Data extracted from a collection
----------

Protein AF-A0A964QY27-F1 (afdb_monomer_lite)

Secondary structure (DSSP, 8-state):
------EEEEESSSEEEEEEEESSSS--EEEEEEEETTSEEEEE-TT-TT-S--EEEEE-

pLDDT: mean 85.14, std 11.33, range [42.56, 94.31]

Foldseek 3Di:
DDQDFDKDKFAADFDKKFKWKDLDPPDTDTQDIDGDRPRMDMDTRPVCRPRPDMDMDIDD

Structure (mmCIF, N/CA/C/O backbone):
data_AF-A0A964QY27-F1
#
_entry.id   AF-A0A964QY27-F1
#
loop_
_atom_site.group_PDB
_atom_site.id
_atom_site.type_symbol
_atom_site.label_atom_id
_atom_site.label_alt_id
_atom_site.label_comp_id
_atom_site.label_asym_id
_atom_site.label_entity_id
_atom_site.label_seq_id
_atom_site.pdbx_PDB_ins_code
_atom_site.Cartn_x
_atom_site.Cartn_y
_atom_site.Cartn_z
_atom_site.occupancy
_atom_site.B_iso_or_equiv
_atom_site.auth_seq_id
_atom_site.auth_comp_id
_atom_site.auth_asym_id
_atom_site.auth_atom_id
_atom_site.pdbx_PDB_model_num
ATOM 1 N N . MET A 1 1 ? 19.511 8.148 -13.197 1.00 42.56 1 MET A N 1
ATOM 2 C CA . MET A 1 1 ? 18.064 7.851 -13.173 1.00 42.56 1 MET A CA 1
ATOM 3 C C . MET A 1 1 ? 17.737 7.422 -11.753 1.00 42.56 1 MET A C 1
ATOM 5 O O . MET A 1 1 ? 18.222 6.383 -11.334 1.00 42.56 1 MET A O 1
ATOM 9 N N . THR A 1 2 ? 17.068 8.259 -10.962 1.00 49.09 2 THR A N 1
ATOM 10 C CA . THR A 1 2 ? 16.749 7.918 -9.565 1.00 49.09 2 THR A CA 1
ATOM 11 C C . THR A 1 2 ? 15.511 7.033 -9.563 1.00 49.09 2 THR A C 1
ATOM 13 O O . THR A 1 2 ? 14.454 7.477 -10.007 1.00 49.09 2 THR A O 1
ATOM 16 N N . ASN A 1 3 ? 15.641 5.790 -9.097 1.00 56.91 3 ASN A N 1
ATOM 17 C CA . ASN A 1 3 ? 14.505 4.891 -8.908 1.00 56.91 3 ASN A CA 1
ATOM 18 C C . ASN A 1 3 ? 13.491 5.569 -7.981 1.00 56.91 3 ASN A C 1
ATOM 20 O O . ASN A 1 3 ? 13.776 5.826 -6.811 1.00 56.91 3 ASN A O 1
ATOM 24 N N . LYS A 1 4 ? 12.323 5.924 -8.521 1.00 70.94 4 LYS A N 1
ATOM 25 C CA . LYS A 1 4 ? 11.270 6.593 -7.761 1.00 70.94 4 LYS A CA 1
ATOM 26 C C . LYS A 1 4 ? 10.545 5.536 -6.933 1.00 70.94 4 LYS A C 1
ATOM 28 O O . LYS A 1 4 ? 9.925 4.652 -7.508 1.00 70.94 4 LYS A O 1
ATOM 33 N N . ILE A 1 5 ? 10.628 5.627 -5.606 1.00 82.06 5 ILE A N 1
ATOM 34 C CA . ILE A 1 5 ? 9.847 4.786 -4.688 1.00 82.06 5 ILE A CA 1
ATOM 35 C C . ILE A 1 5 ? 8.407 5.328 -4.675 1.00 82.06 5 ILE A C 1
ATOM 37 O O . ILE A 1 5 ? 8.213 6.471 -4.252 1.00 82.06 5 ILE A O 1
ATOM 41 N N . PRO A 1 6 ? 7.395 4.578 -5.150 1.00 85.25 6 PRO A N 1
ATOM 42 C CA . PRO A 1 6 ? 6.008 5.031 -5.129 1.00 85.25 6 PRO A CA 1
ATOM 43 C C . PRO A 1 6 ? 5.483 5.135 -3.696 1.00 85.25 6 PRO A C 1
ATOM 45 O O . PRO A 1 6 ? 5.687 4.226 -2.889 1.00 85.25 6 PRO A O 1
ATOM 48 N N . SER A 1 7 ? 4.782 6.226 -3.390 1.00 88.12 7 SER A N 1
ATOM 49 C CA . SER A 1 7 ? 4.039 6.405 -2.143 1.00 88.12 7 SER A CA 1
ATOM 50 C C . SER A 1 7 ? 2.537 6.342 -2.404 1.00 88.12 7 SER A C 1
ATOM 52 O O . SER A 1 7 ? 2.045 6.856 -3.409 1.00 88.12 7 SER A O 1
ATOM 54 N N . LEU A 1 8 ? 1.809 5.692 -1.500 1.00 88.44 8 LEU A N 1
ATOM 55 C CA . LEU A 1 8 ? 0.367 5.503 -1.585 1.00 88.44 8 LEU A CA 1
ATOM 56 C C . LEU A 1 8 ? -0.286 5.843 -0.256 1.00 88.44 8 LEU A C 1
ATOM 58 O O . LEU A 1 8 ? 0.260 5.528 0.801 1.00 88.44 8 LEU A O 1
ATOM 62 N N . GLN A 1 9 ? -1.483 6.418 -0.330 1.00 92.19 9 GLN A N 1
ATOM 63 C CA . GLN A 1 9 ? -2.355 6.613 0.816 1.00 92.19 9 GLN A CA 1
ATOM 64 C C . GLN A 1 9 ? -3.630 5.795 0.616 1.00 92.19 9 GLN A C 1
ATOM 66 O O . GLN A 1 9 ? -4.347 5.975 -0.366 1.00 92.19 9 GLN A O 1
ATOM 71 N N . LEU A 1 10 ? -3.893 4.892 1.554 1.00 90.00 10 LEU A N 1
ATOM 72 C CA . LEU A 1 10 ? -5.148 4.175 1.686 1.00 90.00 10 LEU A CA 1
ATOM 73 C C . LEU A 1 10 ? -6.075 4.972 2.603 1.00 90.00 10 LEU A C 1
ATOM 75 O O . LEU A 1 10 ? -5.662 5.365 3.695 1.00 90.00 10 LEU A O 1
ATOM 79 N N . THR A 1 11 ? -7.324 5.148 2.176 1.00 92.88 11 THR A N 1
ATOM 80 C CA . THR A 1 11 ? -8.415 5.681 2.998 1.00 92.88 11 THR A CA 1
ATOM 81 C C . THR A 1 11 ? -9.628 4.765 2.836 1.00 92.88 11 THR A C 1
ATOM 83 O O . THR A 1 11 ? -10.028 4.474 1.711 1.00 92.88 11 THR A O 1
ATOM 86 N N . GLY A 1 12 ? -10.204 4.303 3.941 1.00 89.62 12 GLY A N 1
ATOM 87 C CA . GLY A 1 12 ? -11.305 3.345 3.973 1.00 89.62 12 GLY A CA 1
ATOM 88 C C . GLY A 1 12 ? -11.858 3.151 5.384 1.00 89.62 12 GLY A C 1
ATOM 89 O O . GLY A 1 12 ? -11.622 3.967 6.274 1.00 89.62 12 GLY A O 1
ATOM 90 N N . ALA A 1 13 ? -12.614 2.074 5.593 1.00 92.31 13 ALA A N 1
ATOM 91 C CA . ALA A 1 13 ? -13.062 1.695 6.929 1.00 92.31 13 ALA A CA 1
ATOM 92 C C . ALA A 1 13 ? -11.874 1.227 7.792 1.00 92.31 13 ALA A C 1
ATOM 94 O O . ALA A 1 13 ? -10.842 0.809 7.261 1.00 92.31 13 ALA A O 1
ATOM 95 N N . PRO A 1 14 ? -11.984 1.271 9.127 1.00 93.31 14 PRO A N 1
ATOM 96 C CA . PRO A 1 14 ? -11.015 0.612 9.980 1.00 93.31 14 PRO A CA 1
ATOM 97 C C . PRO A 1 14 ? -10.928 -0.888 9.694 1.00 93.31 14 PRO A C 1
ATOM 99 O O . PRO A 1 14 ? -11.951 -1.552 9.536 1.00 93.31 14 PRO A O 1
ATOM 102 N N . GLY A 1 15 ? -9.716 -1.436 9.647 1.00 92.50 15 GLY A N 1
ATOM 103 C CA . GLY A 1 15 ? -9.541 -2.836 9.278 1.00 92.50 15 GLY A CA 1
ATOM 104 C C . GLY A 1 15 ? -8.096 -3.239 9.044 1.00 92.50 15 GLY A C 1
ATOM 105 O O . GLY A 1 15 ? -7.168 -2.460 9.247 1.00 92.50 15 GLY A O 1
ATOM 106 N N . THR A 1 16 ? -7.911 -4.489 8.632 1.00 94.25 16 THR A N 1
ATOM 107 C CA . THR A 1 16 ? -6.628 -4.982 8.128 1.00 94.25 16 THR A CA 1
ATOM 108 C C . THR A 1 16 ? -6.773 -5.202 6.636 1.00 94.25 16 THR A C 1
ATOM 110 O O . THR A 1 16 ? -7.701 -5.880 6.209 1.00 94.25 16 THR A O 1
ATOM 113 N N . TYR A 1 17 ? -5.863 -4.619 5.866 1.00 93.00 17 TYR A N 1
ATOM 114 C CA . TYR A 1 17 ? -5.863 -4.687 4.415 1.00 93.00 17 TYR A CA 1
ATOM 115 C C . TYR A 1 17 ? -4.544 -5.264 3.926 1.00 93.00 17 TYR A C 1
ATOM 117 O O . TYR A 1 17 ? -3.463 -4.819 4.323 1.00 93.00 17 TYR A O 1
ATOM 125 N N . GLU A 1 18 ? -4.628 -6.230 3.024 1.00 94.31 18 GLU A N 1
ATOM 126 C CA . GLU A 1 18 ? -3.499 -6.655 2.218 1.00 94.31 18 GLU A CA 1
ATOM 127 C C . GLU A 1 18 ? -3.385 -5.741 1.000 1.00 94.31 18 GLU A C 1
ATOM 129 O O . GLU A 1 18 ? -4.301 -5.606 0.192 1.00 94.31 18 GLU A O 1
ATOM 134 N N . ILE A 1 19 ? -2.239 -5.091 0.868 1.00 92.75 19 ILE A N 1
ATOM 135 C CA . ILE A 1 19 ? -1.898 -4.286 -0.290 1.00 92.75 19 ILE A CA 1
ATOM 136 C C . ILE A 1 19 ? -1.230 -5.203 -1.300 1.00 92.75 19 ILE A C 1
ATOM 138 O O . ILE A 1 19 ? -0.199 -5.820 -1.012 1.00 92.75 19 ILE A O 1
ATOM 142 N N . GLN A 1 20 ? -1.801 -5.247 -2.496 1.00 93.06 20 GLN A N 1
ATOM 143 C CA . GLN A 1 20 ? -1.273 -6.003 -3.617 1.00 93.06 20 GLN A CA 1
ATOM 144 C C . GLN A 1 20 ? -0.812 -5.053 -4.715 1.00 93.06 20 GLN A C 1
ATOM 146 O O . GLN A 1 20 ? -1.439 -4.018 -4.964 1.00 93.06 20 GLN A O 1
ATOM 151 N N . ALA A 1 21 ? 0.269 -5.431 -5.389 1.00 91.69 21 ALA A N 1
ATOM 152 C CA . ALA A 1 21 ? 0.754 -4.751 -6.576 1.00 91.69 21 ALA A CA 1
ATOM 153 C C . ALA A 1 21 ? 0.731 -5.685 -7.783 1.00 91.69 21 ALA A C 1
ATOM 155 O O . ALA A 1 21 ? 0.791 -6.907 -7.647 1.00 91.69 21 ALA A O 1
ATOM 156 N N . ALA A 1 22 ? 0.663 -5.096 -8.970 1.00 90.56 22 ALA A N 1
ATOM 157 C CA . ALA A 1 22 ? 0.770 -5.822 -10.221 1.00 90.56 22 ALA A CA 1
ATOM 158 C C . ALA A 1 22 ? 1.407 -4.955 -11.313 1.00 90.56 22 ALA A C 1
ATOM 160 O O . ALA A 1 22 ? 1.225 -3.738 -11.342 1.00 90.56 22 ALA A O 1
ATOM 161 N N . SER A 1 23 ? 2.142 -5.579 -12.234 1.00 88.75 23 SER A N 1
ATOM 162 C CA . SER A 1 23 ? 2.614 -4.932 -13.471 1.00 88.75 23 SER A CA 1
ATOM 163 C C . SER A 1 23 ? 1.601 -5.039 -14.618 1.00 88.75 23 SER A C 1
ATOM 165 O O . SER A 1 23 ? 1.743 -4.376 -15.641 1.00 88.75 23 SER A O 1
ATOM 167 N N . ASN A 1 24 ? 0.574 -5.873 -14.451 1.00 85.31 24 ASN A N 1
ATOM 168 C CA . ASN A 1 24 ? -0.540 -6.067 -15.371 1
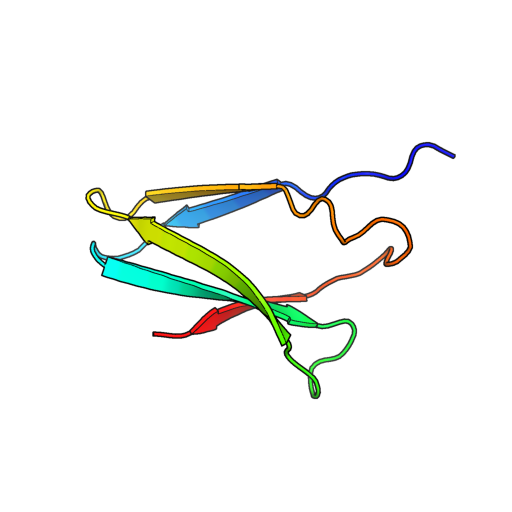.00 85.31 24 ASN A CA 1
ATOM 169 C C . ASN A 1 24 ? -1.832 -6.293 -14.563 1.00 85.31 24 ASN A C 1
ATOM 171 O O . ASN A 1 24 ? -1.781 -6.482 -13.356 1.00 85.31 24 ASN A O 1
ATOM 175 N N . PHE A 1 25 ? -3.003 -6.302 -15.194 1.00 87.12 25 PHE A N 1
ATOM 176 C CA . PHE A 1 25 ? -4.266 -6.498 -14.462 1.00 87.12 25 PHE A CA 1
ATOM 177 C C . PHE A 1 25 ? -4.561 -7.961 -14.078 1.00 87.12 25 PHE A C 1
ATOM 179 O O . PHE A 1 25 ? -5.606 -8.233 -13.491 1.00 87.12 25 PHE A O 1
ATOM 186 N N . SER A 1 26 ? -3.653 -8.894 -14.382 1.00 89.38 26 SER A N 1
ATOM 187 C CA . SER A 1 26 ? -3.848 -10.337 -14.198 1.00 89.38 26 SER A CA 1
ATOM 188 C C . SER A 1 26 ? -3.154 -10.870 -12.942 1.00 89.38 26 SER A C 1
ATOM 190 O O . SER A 1 26 ? -3.751 -11.617 -12.173 1.00 89.38 26 SER A O 1
ATOM 192 N N . ASN A 1 27 ? -1.897 -10.483 -12.716 1.00 89.88 27 ASN A N 1
ATOM 193 C CA . ASN A 1 27 ? -1.020 -11.100 -11.725 1.00 89.88 27 ASN A CA 1
ATOM 194 C C . ASN A 1 27 ? -0.767 -10.142 -10.565 1.00 89.88 27 ASN A C 1
ATOM 196 O O . ASN A 1 27 ? 0.144 -9.315 -10.613 1.00 89.88 27 ASN A O 1
ATOM 200 N N . TRP A 1 28 ? -1.574 -10.286 -9.520 1.00 92.69 28 TRP A N 1
ATOM 201 C CA . TRP A 1 28 ? -1.474 -9.503 -8.296 1.00 92.69 28 TRP A CA 1
ATOM 202 C C . TRP A 1 28 ? -0.691 -10.270 -7.242 1.00 92.69 28 TRP A C 1
ATOM 204 O O . TRP A 1 28 ? -0.988 -11.432 -6.977 1.00 92.69 28 TRP A O 1
ATOM 214 N N . PHE A 1 29 ? 0.295 -9.619 -6.636 1.00 91.12 29 PHE A N 1
ATOM 215 C CA . PHE A 1 29 ? 1.094 -10.197 -5.562 1.00 91.12 29 PHE A CA 1
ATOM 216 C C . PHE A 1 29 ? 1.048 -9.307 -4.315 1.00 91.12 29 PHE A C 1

----------

__Task details__:
What the task asks for is a word-for-word repeat of the lines above, from the first through the one containing "ATOM 26 C C".

__Your solution__:
Protein AF-A0A964QY27-F1 (afdb_monomer_lite)

Secondary structure (DSSP, 8-state):
------EEEEESSSEEEEEEEESSSS--EEEEEEEETTSEEEEE-TT-TT-S--EEEEE-

pLDDT: mean 85.14, std 11.33, range [42.56, 94.31]

Foldseek 3Di:
DDQDFDKDKFAADFDKKFKWKDLDPPDTDTQDIDGDRPRMDMDTRPVCRPRPDMDMDIDD

Structure (mmCIF, N/CA/C/O backbone):
data_AF-A0A964QY27-F1
#
_entry.id   AF-A0A964QY27-F1
#
loop_
_atom_site.group_PDB
_atom_site.id
_atom_site.type_symbol
_atom_site.label_atom_id
_atom_site.label_alt_id
_atom_site.label_comp_id
_atom_site.label_asym_id
_atom_site.label_entity_id
_atom_site.label_seq_id
_atom_site.pdbx_PDB_ins_code
_atom_site.Cartn_x
_atom_site.Cartn_y
_atom_site.Cartn_z
_atom_site.occupancy
_atom_site.B_iso_or_equiv
_atom_site.auth_seq_id
_atom_site.auth_comp_id
_atom_site.auth_asym_id
_atom_site.auth_atom_id
_atom_site.pdbx_PDB_model_num
ATOM 1 N N . MET A 1 1 ? 19.511 8.148 -13.197 1.00 42.56 1 MET A N 1
ATOM 2 C CA . MET A 1 1 ? 18.064 7.851 -13.173 1.00 42.56 1 MET A CA 1
ATOM 3 C C . MET A 1 1 ? 17.737 7.422 -11.753 1.00 42.56 1 MET A C 1
ATOM 5 O O . MET A 1 1 ? 18.222 6.383 -11.334 1.00 42.56 1 MET A O 1
ATOM 9 N N . THR A 1 2 ? 17.068 8.259 -10.962 1.00 49.09 2 THR A N 1
ATOM 10 C CA . THR A 1 2 ? 16.749 7.918 -9.565 1.00 49.09 2 THR A CA 1
ATOM 11 C C . THR A 1 2 ? 15.511 7.033 -9.563 1.00 49.09 2 THR A C 1
ATOM 13 O O . THR A 1 2 ? 14.454 7.477 -10.007 1.00 49.09 2 THR A O 1
ATOM 16 N N . ASN A 1 3 ? 15.641 5.790 -9.097 1.00 56.91 3 ASN A N 1
ATOM 17 C CA . ASN A 1 3 ? 14.505 4.891 -8.908 1.00 56.91 3 ASN A CA 1
ATOM 18 C C . ASN A 1 3 ? 13.491 5.569 -7.981 1.00 56.91 3 ASN A C 1
ATOM 20 O O . ASN A 1 3 ? 13.776 5.826 -6.811 1.00 56.91 3 ASN A O 1
ATOM 24 N N . LYS A 1 4 ? 12.323 5.924 -8.521 1.00 70.94 4 LYS A N 1
ATOM 25 C CA . LYS A 1 4 ? 11.270 6.593 -7.761 1.00 70.94 4 LYS A CA 1
ATOM 26 C C . LYS A 1 4 ? 10.545 5.536 -6.933 1.00 70.94 4 LYS A C 1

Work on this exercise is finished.